The search for the targets of the oncogenic events has indicated various mechanisms that may lead to leukemia. Two types of genetic alterations have been demonstrated. Some genes when mutated gain growth stimulatory functions (proto-oncogenes), promoting leukemo-genesis, while others lose their growth inhibitory activity (tumor suppressor genes).
The diagnosis and further classification of acute leukemia requires full assessment of the medical history, family history, physical findings and careful assessment of cytological features in blood and bone marrow. The use of cytochemistry is selective and the application of immunophenotyping can be selective but is tending to become universal when facilities are readily available.
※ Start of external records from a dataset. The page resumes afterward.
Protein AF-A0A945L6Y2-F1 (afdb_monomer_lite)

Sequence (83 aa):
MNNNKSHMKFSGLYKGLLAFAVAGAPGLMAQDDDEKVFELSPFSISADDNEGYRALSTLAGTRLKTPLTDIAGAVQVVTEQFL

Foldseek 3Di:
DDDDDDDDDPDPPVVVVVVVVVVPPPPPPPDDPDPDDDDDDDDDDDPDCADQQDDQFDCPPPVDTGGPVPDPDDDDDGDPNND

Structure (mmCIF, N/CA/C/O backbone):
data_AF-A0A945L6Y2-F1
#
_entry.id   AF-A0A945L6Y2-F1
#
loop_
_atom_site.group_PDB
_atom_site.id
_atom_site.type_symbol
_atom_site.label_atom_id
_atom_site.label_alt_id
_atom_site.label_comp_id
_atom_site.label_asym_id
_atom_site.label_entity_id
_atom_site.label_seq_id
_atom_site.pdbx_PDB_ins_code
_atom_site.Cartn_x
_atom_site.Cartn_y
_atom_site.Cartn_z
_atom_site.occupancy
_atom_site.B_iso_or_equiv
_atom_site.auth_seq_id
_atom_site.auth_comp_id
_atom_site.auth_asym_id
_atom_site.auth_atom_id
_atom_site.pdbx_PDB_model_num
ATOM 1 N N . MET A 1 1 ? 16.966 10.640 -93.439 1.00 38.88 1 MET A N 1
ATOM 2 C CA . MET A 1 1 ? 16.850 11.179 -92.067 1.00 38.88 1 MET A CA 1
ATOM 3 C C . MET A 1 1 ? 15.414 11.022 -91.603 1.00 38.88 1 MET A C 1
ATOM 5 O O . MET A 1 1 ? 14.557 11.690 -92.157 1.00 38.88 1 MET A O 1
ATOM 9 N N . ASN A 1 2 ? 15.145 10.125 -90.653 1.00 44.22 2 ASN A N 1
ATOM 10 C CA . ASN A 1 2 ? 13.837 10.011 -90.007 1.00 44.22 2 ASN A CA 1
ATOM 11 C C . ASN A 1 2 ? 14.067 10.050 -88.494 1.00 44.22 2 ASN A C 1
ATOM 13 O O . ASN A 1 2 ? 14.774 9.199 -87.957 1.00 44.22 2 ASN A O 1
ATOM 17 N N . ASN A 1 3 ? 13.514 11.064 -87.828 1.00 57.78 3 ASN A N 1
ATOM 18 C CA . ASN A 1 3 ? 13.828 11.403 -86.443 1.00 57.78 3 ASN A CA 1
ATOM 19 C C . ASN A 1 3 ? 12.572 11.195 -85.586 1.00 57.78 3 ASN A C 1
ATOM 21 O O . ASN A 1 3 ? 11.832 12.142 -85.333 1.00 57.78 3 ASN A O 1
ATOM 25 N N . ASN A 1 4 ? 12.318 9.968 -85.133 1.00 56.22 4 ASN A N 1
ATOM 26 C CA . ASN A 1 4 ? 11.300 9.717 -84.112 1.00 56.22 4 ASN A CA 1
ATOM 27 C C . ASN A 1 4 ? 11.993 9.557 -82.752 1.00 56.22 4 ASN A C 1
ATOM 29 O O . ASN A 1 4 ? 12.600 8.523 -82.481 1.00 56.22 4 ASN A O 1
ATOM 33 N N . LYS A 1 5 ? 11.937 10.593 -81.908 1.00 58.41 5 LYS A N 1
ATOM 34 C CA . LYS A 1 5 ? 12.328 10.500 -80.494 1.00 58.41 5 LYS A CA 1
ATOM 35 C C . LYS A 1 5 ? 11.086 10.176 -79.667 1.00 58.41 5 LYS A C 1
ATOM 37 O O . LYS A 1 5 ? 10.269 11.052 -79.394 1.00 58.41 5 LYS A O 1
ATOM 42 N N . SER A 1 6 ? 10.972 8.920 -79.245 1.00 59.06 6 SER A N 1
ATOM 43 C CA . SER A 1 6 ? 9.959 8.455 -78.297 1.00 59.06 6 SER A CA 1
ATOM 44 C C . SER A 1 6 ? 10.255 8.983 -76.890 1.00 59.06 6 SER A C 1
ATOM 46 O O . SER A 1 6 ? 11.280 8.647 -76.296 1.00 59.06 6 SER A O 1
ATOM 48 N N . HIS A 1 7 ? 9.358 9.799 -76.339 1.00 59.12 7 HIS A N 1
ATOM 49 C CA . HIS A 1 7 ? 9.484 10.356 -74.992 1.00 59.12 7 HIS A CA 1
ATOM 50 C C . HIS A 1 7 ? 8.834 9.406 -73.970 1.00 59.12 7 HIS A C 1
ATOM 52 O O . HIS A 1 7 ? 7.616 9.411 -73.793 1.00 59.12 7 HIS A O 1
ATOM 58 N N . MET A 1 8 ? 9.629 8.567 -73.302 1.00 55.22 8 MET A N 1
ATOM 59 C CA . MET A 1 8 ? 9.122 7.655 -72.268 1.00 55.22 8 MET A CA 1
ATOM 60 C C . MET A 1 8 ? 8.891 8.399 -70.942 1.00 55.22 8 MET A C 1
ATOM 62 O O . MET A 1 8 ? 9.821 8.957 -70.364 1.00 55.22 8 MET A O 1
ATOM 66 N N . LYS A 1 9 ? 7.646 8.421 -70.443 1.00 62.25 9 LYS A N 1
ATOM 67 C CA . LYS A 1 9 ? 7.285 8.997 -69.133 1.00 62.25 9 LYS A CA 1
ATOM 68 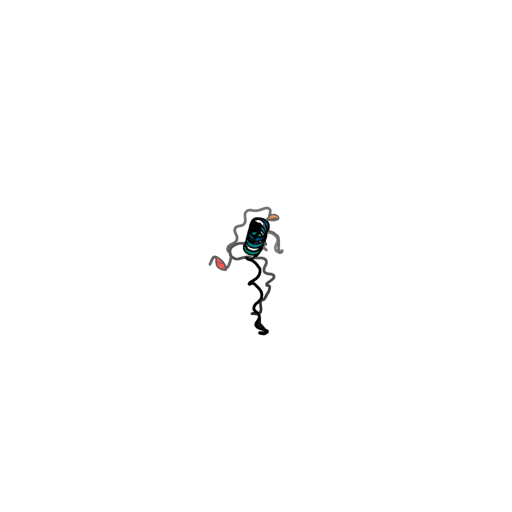C C . LYS A 1 9 ? 7.337 7.916 -68.045 1.00 62.25 9 LYS A C 1
ATOM 70 O O . LYS A 1 9 ? 6.401 7.140 -67.912 1.00 62.25 9 LYS A O 1
ATOM 75 N N . PHE A 1 10 ? 8.411 7.889 -67.252 1.00 56.94 10 PHE A N 1
ATOM 76 C CA . PHE A 1 10 ? 8.649 6.883 -66.198 1.00 56.94 10 PHE A CA 1
ATOM 77 C C . PHE A 1 10 ? 8.371 7.402 -64.765 1.00 56.94 10 PHE A C 1
ATOM 79 O O . PHE A 1 10 ? 9.032 7.021 -63.806 1.00 56.94 10 PHE A O 1
ATOM 86 N N . SER A 1 11 ? 7.428 8.334 -64.588 1.00 61.34 11 SER A N 1
ATOM 87 C CA . SER A 1 11 ? 7.353 9.172 -63.374 1.00 61.34 11 SER A CA 1
ATOM 88 C C . SER A 1 11 ? 6.346 8.740 -62.297 1.00 61.34 11 SER A C 1
ATOM 90 O O . SER A 1 11 ? 6.318 9.360 -61.234 1.00 61.34 11 SER A O 1
ATOM 92 N N . GLY A 1 12 ? 5.512 7.725 -62.549 1.00 61.75 12 GLY A N 1
ATOM 93 C CA . GLY A 1 12 ? 4.406 7.355 -61.650 1.00 61.75 12 GLY A CA 1
ATOM 94 C C . GLY A 1 12 ? 4.808 6.417 -60.509 1.00 61.75 12 GLY A C 1
ATOM 95 O O . GLY A 1 12 ? 4.581 6.727 -59.343 1.00 61.75 12 GLY A O 1
ATOM 96 N N . LEU A 1 13 ? 5.446 5.287 -60.836 1.00 62.25 13 LEU A N 1
ATOM 97 C CA . LEU A 1 13 ? 5.741 4.230 -59.857 1.00 62.25 13 LEU A CA 1
ATOM 98 C C . LEU A 1 13 ? 6.840 4.619 -58.857 1.00 62.25 13 LEU A C 1
ATOM 100 O O . LEU A 1 13 ? 6.746 4.301 -57.675 1.00 62.25 13 LEU A O 1
ATOM 104 N N . TYR A 1 14 ? 7.861 5.348 -59.317 1.00 61.50 14 TYR A N 1
ATOM 105 C CA . TYR A 1 14 ? 9.008 5.723 -58.484 1.00 61.50 14 TYR A CA 1
ATOM 106 C C . TYR A 1 14 ? 8.617 6.661 -57.332 1.00 61.50 14 TYR A C 1
ATOM 108 O O . TYR A 1 14 ? 9.154 6.565 -56.232 1.00 61.50 14 TYR A O 1
ATOM 116 N N . LYS A 1 15 ? 7.625 7.534 -57.556 1.00 63.00 15 LYS A N 1
ATOM 117 C CA . LYS A 1 15 ? 7.127 8.455 -56.525 1.00 63.00 15 LYS A CA 1
ATOM 118 C C . LYS A 1 15 ? 6.343 7.736 -55.426 1.00 63.00 15 LYS A C 1
ATOM 120 O O . LYS A 1 15 ? 6.480 8.095 -54.262 1.00 63.00 15 LYS A O 1
ATOM 125 N N . GLY A 1 16 ? 5.559 6.715 -55.782 1.00 68.25 16 GLY A N 1
ATOM 126 C CA . GLY A 1 16 ? 4.817 5.906 -54.809 1.00 68.25 16 GLY A CA 1
ATOM 127 C C . GLY A 1 16 ? 5.737 5.059 -53.929 1.00 68.25 16 GLY A C 1
ATOM 128 O O . GLY A 1 16 ? 5.541 4.988 -52.719 1.00 68.25 16 GLY A O 1
ATOM 129 N N . LEU A 1 17 ? 6.791 4.489 -54.520 1.00 69.19 17 LEU A N 1
ATOM 130 C CA . LEU A 1 17 ? 7.779 3.694 -53.789 1.00 69.19 17 LEU A CA 1
ATOM 131 C C . LEU A 1 17 ? 8.615 4.555 -52.827 1.00 69.19 17 LEU A C 1
ATOM 133 O O . LEU A 1 17 ? 8.851 4.150 -51.691 1.00 69.19 17 LEU A O 1
ATOM 137 N N . LEU A 1 18 ? 8.981 5.776 -53.234 1.00 69.94 18 LEU A N 1
ATOM 138 C CA . LEU A 1 18 ? 9.675 6.729 -52.364 1.00 69.94 18 LEU A CA 1
ATOM 139 C C . LEU A 1 18 ? 8.801 7.180 -51.176 1.00 69.94 18 LEU A C 1
ATOM 141 O O . LEU A 1 18 ? 9.295 7.295 -50.058 1.00 69.94 18 LEU A O 1
ATOM 145 N N . ALA A 1 19 ? 7.500 7.396 -51.396 1.00 68.25 19 ALA A N 1
ATOM 146 C CA . ALA A 1 19 ? 6.566 7.772 -50.332 1.00 68.25 19 ALA A CA 1
ATOM 147 C C . ALA A 1 19 ? 6.356 6.644 -49.304 1.00 68.25 19 ALA A C 1
ATOM 149 O O . ALA A 1 19 ? 6.270 6.914 -48.107 1.00 68.25 19 ALA A O 1
ATOM 150 N N . PHE A 1 20 ? 6.331 5.383 -49.750 1.00 67.00 20 PHE A N 1
ATOM 151 C CA . PHE A 1 20 ? 6.235 4.223 -48.860 1.00 67.00 20 PHE A CA 1
ATOM 152 C C . PHE A 1 20 ? 7.508 4.028 -48.020 1.00 67.00 20 PHE A C 1
ATOM 154 O O . PHE A 1 20 ? 7.421 3.751 -46.826 1.00 67.00 20 PHE A O 1
ATOM 161 N N . ALA A 1 21 ? 8.687 4.251 -48.613 1.00 65.62 21 ALA A N 1
ATOM 162 C CA . ALA A 1 21 ? 9.965 4.159 -47.906 1.00 65.62 21 ALA A CA 1
ATOM 163 C C . ALA A 1 21 ? 10.120 5.225 -46.804 1.00 65.62 21 ALA A C 1
ATOM 165 O O . ALA A 1 21 ? 10.652 4.932 -45.737 1.00 65.62 21 ALA A O 1
ATOM 166 N N . VAL A 1 22 ? 9.622 6.447 -47.027 1.00 66.88 22 VAL A N 1
ATOM 167 C CA . VAL A 1 22 ? 9.688 7.531 -46.028 1.00 66.88 22 VAL A CA 1
ATOM 168 C C . VAL A 1 22 ? 8.664 7.345 -44.900 1.00 66.88 22 VAL A C 1
ATOM 170 O O . VAL A 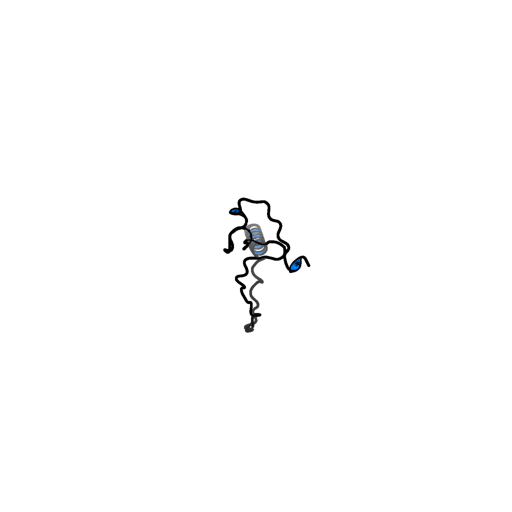1 22 ? 8.971 7.642 -43.749 1.00 66.88 22 VAL A O 1
ATOM 173 N N . ALA A 1 23 ? 7.469 6.817 -45.187 1.00 67.19 23 ALA A N 1
ATOM 174 C CA . ALA A 1 23 ? 6.427 6.620 -44.173 1.00 67.19 23 ALA A CA 1
ATOM 175 C C . ALA A 1 23 ? 6.736 5.485 -43.172 1.00 67.19 23 ALA A C 1
ATOM 177 O O . ALA A 1 23 ? 6.273 5.536 -42.035 1.00 67.19 23 ALA A O 1
ATOM 178 N N . GLY A 1 24 ? 7.529 4.481 -43.567 1.00 63.84 24 GLY A N 1
ATOM 179 C CA . GLY A 1 24 ? 7.949 3.367 -42.702 1.00 63.84 24 GLY A CA 1
ATOM 180 C C . GLY A 1 24 ? 9.191 3.640 -41.842 1.00 63.84 24 GLY A C 1
ATOM 181 O O . GLY A 1 24 ? 9.595 2.782 -41.063 1.00 63.84 24 GLY A O 1
ATOM 182 N N . ALA A 1 25 ? 9.798 4.825 -41.960 1.00 62.91 25 ALA A N 1
ATOM 183 C CA . ALA A 1 25 ? 11.076 5.147 -41.331 1.00 62.91 25 ALA A CA 1
ATOM 184 C C . ALA A 1 25 ? 11.095 5.417 -39.803 1.00 62.91 25 ALA A C 1
ATOM 186 O O . ALA A 1 25 ? 12.194 5.329 -39.250 1.00 62.91 25 ALA A O 1
ATOM 187 N N . PRO A 1 26 ? 9.995 5.714 -39.065 1.00 66.00 26 PRO A N 1
ATOM 188 C CA . PRO A 1 26 ? 10.118 6.155 -37.667 1.00 66.00 26 PRO A CA 1
ATOM 189 C C . PRO A 1 26 ? 10.521 5.059 -36.653 1.00 66.00 26 PRO A C 1
ATOM 191 O O . PRO A 1 26 ? 10.435 5.294 -35.454 1.00 66.00 26 PRO A O 1
ATOM 194 N N . GLY A 1 27 ? 10.990 3.887 -37.098 1.00 63.28 27 GLY A N 1
ATOM 195 C CA . GLY A 1 27 ? 11.509 2.815 -36.234 1.00 63.28 27 GLY A CA 1
ATOM 196 C C . GLY A 1 27 ? 12.877 2.247 -36.632 1.00 63.28 27 GLY A C 1
ATOM 197 O O . GLY A 1 27 ? 13.362 1.345 -35.959 1.00 63.28 27 GLY A O 1
ATOM 198 N N . LEU A 1 28 ? 13.509 2.744 -37.705 1.00 61.16 28 LEU A N 1
ATOM 199 C CA . LEU A 1 28 ? 14.781 2.190 -38.204 1.00 61.16 28 LEU A CA 1
ATOM 200 C C . LEU A 1 28 ? 16.024 2.697 -37.451 1.00 61.16 28 LEU A C 1
ATOM 202 O O . LEU A 1 28 ? 17.097 2.138 -37.622 1.00 61.16 28 LEU A O 1
ATOM 206 N N . MET A 1 29 ? 15.882 3.722 -36.606 1.00 63.34 29 MET A N 1
ATOM 207 C CA . MET A 1 29 ? 16.996 4.366 -35.888 1.00 63.34 29 MET A CA 1
ATOM 208 C C . MET A 1 29 ? 17.188 3.835 -34.455 1.00 63.34 29 MET A C 1
ATOM 210 O O . MET A 1 29 ? 17.825 4.489 -33.640 1.00 63.34 29 MET A O 1
ATOM 214 N N . ALA A 1 30 ? 16.572 2.699 -34.107 1.00 64.00 30 ALA A N 1
ATOM 215 C CA . ALA A 1 30 ? 16.605 2.150 -32.747 1.00 64.00 30 ALA A CA 1
ATOM 216 C C . ALA A 1 30 ? 17.805 1.223 -32.474 1.00 64.00 30 ALA A C 1
ATOM 218 O O . ALA A 1 30 ? 17.971 0.768 -31.345 1.00 64.00 30 ALA A O 1
ATOM 219 N N . GLN A 1 31 ? 18.609 0.912 -33.494 1.00 67.88 31 GLN A N 1
ATOM 220 C CA . GLN A 1 31 ? 19.825 0.117 -33.350 1.00 67.88 31 GLN A CA 1
ATOM 221 C C . GLN A 1 31 ? 21.025 1.061 -33.411 1.00 67.88 31 GLN A C 1
ATOM 223 O O . GLN A 1 31 ? 21.328 1.606 -34.467 1.00 67.88 31 GLN A O 1
ATOM 228 N N . ASP A 1 32 ? 21.652 1.292 -32.257 1.00 67.25 32 ASP A N 1
ATOM 229 C CA . ASP A 1 32 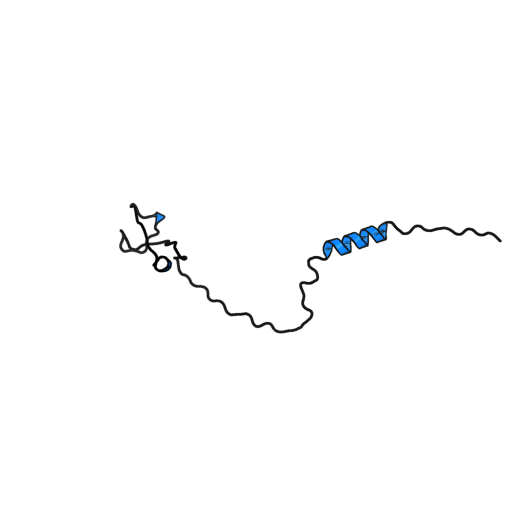? 23.010 1.836 -32.197 1.00 67.25 32 ASP A CA 1
ATOM 230 C C . ASP A 1 32 ? 23.947 0.776 -32.805 1.00 67.25 32 ASP A C 1
ATOM 232 O O . ASP A 1 32 ? 23.938 -0.373 -32.362 1.00 67.25 32 ASP A O 1
ATOM 236 N N . ASP A 1 33 ? 24.733 1.148 -33.820 1.00 66.56 33 ASP A N 1
ATOM 237 C CA . ASP A 1 33 ? 25.747 0.283 -34.464 1.00 66.56 33 ASP A CA 1
ATOM 238 C C . ASP A 1 33 ? 26.979 0.049 -33.563 1.00 66.56 33 ASP A C 1
ATOM 240 O O . ASP A 1 33 ? 27.905 -0.685 -33.914 1.00 66.56 33 ASP A O 1
ATOM 244 N N . ASP A 1 34 ? 27.002 0.673 -32.385 1.00 70.75 34 ASP A N 1
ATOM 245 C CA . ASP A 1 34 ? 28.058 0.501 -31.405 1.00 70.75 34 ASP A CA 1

Ideally, cytogenetic analysis should be universally applied with molecular analysis.
The variability of clinical courses within certain subgroups is at least in part due to deeper insights into coincidences of the chromosomal and molecular aberrations that might help in treatment, eg. RARα oncogene which is involved in APL is associated with good prognosis when linked to PML oncogene and bad prognosis with PLZF oncogene when treated with ATRA, also there is NPMc+ AML with distinctive genetic, biological and clinical features, that should be included as a separate AML entity in the upcoming version of WHO classification.
In ALL, NOTCH1 mutations present in patients with T-ALL indicated poor prognosis and combining GSI(γ secretase inhibitors) with kinase inhibitors or dexamethasone could potentially enhance the anti-proliferative effects of GSI on leukemic cells, which may improve their application as agents for the treatment of T-ALL expressing mainly NOTCH1.